ガラスに映る自分の姿に、結局変われていなかった事実を突き付けられた璃奈ちゃん。意気込みを持って頑張っていたというのに、ここでまた「何でもない」ですよ……。諦めの言葉にはこちらの胸まで締め付けられます……。

でも変わっていないのは表情が出てくれてないことだけなんです。あんなに意欲的に取り組んでたんですもの、側で応援している目には、十分に変わっているのが見て取れます。

もし問題があるとしたら本人の意識の持ちようだけなんですけどね。鏡は外見しか映してくれないから、璃奈ちゃんの場合、それで冷静に自分を評価するのは難しいでしょう。いい調子で行けてたはずなのに、タイミングが悪かった。

多分抜け落ちていた意識

さて、璃奈ちゃんは当初から人と繋がりたいと願ってましたが、自分がどう発信するかということばかりに気を取られすぎていて、「受信側の態度がどうなのか」という意識が抜け落ちているように思いました。発する言葉に自分の表情がついて来なくて、それが原因でコミュニケーション障害が起こっていた(過去形ですよ)以上は仕方のないことかも知れません。

でも、繋がるって双方あってのものですものね。こちらが伝えたいと思うのと同時に、向こうだってそのおもいを受け取りたいと思ってくれます。子供時代ならいざ知らず、もう高校生なんです。相手は尊重するようになりますし、事情があって本人が気にしているのなら慮ってもくれます。たとえ表情に乏しくたって、言葉で表せばちゃんと受け取ってくれるはず。事実、同好会のメンバーとは普通にやりとりができていました。*1 *2

出典:アニメ「ラブライブ!虹ヶ咲学園スクールアイドル同好会」第6話

ありがとう。璃奈ちゃんの気持ち、教えてくれて。

私、璃奈ちゃんのライブ見たいな。

侑ちゃんのこのセリフは、相手だってこちらのおもいを受け取りたいと思っている、そのことを認識するのに十分だったんじゃないかと思うんです。だから「相手は分かってくれるのだから後は自分が自信を持てるかどうか」だけが、問題だと理解できたでしょうが――。

胸が苦しくなってしまうというのでは困りますね。体が拒否するのって、少なくとも現状ではどうにもできないですもの。

それを回避する手段として、ボードはとてもいい解決策だと思います。表情の出てくれない顔が原因なら、それさえ表に出さなければ体は動いてくれます。ついでに出したかった表情を肩代わりさせるなんて洒落てますよね。*3

解決したのか

さて問題は、これで決着としてしまっていいのかという話ですよね。顔を見せないのは、結局本質から逃げているだけじゃないかという指摘は、至極まっとうに思えます。

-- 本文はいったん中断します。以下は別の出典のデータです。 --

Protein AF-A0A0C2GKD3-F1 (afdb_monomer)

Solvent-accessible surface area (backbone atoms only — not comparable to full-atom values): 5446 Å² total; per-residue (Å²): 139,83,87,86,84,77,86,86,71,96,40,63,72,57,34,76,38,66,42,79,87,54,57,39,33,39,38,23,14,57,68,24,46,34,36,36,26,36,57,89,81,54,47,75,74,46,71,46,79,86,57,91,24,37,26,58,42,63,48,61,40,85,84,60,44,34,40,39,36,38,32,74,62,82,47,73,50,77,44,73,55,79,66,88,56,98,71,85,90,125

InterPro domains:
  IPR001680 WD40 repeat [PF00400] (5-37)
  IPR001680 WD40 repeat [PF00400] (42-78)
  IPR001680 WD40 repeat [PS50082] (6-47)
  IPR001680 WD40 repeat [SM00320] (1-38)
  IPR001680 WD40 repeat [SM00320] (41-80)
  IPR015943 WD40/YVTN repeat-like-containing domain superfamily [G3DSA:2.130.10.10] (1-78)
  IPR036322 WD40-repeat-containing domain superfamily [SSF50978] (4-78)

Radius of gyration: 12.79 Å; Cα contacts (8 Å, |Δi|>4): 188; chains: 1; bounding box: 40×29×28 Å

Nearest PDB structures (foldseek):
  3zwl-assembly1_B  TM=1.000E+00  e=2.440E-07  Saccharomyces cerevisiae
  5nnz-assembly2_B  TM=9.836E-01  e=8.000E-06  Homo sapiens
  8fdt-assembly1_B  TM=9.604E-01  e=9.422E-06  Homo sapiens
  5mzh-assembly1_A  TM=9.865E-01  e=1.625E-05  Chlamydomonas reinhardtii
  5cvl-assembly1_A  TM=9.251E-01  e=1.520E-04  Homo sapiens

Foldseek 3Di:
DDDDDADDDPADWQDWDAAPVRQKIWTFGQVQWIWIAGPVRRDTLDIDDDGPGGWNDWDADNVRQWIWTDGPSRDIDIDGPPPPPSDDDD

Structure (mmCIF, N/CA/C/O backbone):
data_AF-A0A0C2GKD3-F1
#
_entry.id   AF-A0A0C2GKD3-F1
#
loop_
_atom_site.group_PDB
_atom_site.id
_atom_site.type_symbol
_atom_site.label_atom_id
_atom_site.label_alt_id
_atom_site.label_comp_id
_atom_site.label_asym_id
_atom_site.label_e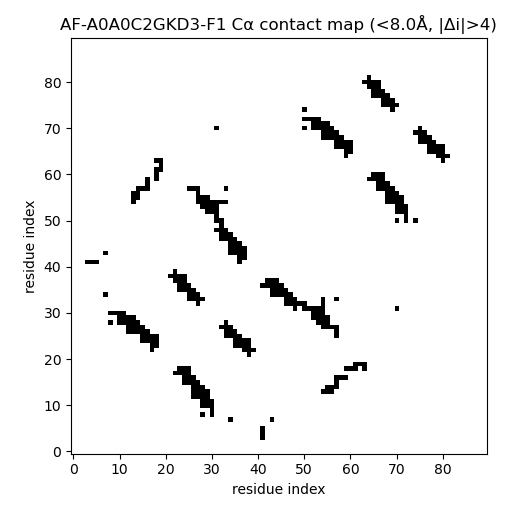ntity_id
_atom_site.label_seq_id
_atom_site.pdbx_PDB_ins_code
_atom_site.Cartn_x
_atom_site.Cartn_y
_atom_site.Cartn_z
_atom_site.occupancy
_atom_site.B_iso_or_equiv
_atom_site.auth_seq_id
_atom_site.auth_comp_id
_atom_site.auth_asym_id
_atom_site.auth_atom_id
_atom_site.pdbx_PDB_model_num
ATOM 1 N N . MET A 1 1 ? -25.618 -2.409 -5.567 1.00 83.81 1 MET A N 1
ATOM 2 C CA . MET A 1 1 ? -24.361 -1.844 -5.019 1.00 83.81 1 MET A CA 1
ATOM 3 C C . MET A 1 1 ? -23.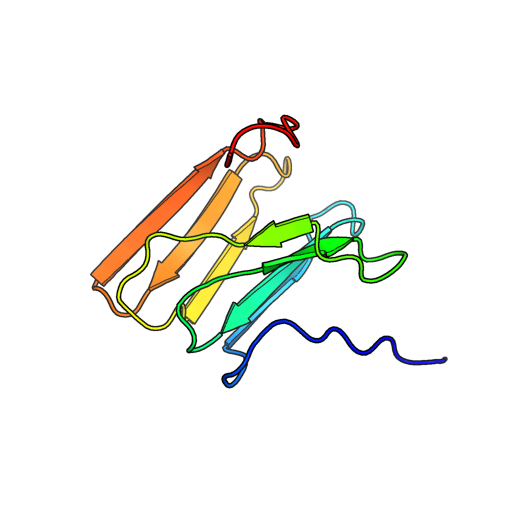838 -0.756 -5.953 1.00 83.81 1 MET A C 1
ATOM 5 O O . MET A 1 1 ? -23.981 -0.927 -7.158 1.00 83.81 1 MET A O 1
ATOM 9 N N . ARG A 1 2 ? -23.286 0.354 -5.436 1.00 90.00 2 ARG A N 1
ATOM 10 C CA . ARG A 1 2 ? -22.611 1.396 -6.241 1.00 90.00 2 ARG A CA 1
ATOM 11 C C . ARG A 1 2 ? -21.094 1.269 -6.033 1.00 90.00 2 ARG A C 1
ATOM 13 O O . ARG A 1 2 ? -20.681 1.297 -4.877 1.00 90.00 2 ARG A O 1
ATOM 20 N N . PRO A 1 3 ? -20.277 1.088 -7.085 1.00 92.06 3 PRO A N 1
ATOM 21 C CA . PRO A 1 3 ? -18.832 0.971 -6.925 1.00 92.06 3 PRO A CA 1
ATOM 22 C C . PRO A 1 3 ? -18.192 2.336 -6.639 1.00 92.06 3 PRO A C 1
ATOM 24 O O . PRO A 1 3 ? -18.560 3.338 -7.252 1.00 92.06 3 PRO A O 1
ATOM 27 N N . LEU A 1 4 ? -17.196 2.354 -5.754 1.00 93.06 4 LEU A N 1
ATOM 28 C CA . LEU A 1 4 ? -16.335 3.508 -5.511 1.00 93.06 4 LEU A CA 1
ATOM 29 C C . LEU A 1 4 ? -15.069 3.390 -6.369 1.00 93.06 4 LEU A C 1
ATOM 31 O O . LEU A 1 4 ? -14.396 2.362 -6.356 1.00 93.06 4 LEU A O 1
ATOM 35 N N . SER A 1 5 ? -14.755 4.427 -7.147 1.00 94.50 5 SER A N 1
ATOM 36 C CA . SER A 1 5 ? -13.584 4.444 -8.033 1.00 94.50 5 SER A CA 1
ATOM 37 C C . SER A 1 5 ? -12.456 5.280 -7.437 1.00 94.50 5 SER A C 1
ATOM 39 O O . SER A 1 5 ? -12.501 6.505 -7.508 1.00 94.50 5 SER A O 1
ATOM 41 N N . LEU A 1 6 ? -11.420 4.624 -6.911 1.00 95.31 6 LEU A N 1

でも私は、このお話の結論は、これでいいんじゃないかなあと。そう思うんですよね。

璃奈ちゃんが始終考えていたのは、おもいを伝えたい、人と繋がりたいということです。少なくとも今の段階では、表情を出したいとか、素顔で表現したいとは言ってなかったはず。根本が自分の表情にあるのですから、もしそこがクリアできるのなら、それに越したことはないでしょう。ですが今回の目的はその先にあります。なら表情云々は迂回しちゃってもいいんじゃないでしょうか。

出来ないことは、出来ることでカバーすればいいってね。

いつかまた、笑顔を見せたいといったような願望が出てくるのかもしれません。でもそれはまた別のお話になるはずですよね。それに今のままだって璃奈ちゃんの個性の一つだと思います。いいじゃないですか。

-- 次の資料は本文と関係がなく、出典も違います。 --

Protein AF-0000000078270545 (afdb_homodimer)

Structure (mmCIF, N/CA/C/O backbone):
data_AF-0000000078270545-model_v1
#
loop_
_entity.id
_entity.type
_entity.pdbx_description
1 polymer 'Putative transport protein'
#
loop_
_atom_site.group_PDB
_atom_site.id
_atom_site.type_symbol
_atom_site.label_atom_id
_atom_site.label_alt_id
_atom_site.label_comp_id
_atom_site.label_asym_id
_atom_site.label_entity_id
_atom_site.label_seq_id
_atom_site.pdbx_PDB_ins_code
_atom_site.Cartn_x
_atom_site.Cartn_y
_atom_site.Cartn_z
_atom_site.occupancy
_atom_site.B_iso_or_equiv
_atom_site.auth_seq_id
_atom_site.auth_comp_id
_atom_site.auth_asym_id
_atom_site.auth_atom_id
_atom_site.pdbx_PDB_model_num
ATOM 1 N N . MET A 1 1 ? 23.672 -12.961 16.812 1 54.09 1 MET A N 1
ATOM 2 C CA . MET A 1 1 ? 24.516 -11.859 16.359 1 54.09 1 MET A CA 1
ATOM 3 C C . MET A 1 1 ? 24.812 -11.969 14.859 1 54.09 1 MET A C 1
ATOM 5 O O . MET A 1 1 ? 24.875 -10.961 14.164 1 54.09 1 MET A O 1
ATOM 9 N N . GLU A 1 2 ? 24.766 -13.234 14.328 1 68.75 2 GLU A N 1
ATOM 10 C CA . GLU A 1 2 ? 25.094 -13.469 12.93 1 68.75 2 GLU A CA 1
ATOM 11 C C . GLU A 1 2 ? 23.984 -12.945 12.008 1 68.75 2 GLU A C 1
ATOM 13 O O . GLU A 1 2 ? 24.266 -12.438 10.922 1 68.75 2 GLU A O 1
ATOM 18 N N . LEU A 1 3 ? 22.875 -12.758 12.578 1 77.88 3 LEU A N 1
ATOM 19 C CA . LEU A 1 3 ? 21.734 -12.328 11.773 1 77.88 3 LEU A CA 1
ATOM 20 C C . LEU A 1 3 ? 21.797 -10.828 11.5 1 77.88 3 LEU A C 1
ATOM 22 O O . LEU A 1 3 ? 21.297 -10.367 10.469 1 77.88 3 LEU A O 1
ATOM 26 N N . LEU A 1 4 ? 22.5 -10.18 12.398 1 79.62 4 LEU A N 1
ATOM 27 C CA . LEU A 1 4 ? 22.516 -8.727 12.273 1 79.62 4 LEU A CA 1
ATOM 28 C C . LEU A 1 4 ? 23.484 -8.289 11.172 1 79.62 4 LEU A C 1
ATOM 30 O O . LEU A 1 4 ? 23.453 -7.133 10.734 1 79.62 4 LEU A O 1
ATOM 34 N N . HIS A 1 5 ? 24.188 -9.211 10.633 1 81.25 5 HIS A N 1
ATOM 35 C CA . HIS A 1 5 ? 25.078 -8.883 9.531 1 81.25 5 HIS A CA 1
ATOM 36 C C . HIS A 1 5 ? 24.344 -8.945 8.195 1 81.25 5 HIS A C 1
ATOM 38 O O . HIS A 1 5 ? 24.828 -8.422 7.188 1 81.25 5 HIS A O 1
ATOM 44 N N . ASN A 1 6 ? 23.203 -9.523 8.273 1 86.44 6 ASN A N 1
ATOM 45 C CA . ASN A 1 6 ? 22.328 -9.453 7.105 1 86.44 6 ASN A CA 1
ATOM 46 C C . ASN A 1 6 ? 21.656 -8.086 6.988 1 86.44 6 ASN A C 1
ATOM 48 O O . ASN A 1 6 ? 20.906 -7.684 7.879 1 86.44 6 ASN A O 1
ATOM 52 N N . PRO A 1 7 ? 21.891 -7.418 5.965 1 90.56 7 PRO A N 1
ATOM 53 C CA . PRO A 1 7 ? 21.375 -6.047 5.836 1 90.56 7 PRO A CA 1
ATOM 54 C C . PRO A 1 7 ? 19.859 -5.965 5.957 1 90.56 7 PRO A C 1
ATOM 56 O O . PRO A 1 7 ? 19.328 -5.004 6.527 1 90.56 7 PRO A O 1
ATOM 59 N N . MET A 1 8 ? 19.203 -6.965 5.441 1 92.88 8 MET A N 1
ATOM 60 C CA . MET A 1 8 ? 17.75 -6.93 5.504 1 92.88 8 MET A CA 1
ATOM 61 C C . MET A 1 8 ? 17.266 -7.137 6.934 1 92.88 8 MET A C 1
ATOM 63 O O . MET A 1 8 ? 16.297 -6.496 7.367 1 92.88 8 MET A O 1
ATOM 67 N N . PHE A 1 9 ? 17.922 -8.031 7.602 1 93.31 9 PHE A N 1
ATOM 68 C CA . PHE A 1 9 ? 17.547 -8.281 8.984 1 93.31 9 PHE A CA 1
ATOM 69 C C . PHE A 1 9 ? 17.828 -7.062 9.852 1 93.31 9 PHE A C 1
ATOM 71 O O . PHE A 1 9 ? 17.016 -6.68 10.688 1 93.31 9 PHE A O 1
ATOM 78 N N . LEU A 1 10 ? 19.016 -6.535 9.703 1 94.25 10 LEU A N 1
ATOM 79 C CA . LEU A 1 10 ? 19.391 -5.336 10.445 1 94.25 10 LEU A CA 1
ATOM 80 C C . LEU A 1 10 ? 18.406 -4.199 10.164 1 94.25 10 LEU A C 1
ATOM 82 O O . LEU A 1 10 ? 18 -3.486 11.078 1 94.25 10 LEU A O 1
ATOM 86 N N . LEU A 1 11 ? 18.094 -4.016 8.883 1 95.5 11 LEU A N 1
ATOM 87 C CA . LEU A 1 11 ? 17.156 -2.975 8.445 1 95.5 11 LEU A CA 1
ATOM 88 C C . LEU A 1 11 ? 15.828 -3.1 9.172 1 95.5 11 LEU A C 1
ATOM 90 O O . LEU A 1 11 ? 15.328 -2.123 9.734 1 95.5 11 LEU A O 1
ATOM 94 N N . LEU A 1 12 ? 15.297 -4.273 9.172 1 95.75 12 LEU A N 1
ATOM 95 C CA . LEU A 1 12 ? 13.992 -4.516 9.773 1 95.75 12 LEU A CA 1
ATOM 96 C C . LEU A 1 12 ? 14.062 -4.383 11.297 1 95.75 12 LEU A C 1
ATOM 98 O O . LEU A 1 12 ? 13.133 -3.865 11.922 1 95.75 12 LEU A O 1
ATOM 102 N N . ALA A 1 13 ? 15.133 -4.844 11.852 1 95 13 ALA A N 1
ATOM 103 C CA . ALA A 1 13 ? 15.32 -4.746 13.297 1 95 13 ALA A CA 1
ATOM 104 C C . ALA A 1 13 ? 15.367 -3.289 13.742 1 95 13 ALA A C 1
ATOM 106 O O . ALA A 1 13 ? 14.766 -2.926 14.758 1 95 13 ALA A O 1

そして「伝える」に関してですが、今の璃奈ちゃんは(表情が付いてこなくても)伝えようとすれば相手に届くことは知ってるはずです。ただ体が動いてくれないから、ボードはそのいい回避方法だという話でしたね。

これから彼女に必要なるのは、話しかけて大丈夫だと思える自信だと思うんです。だからいかにしてそれを養うかが重要になるのかな。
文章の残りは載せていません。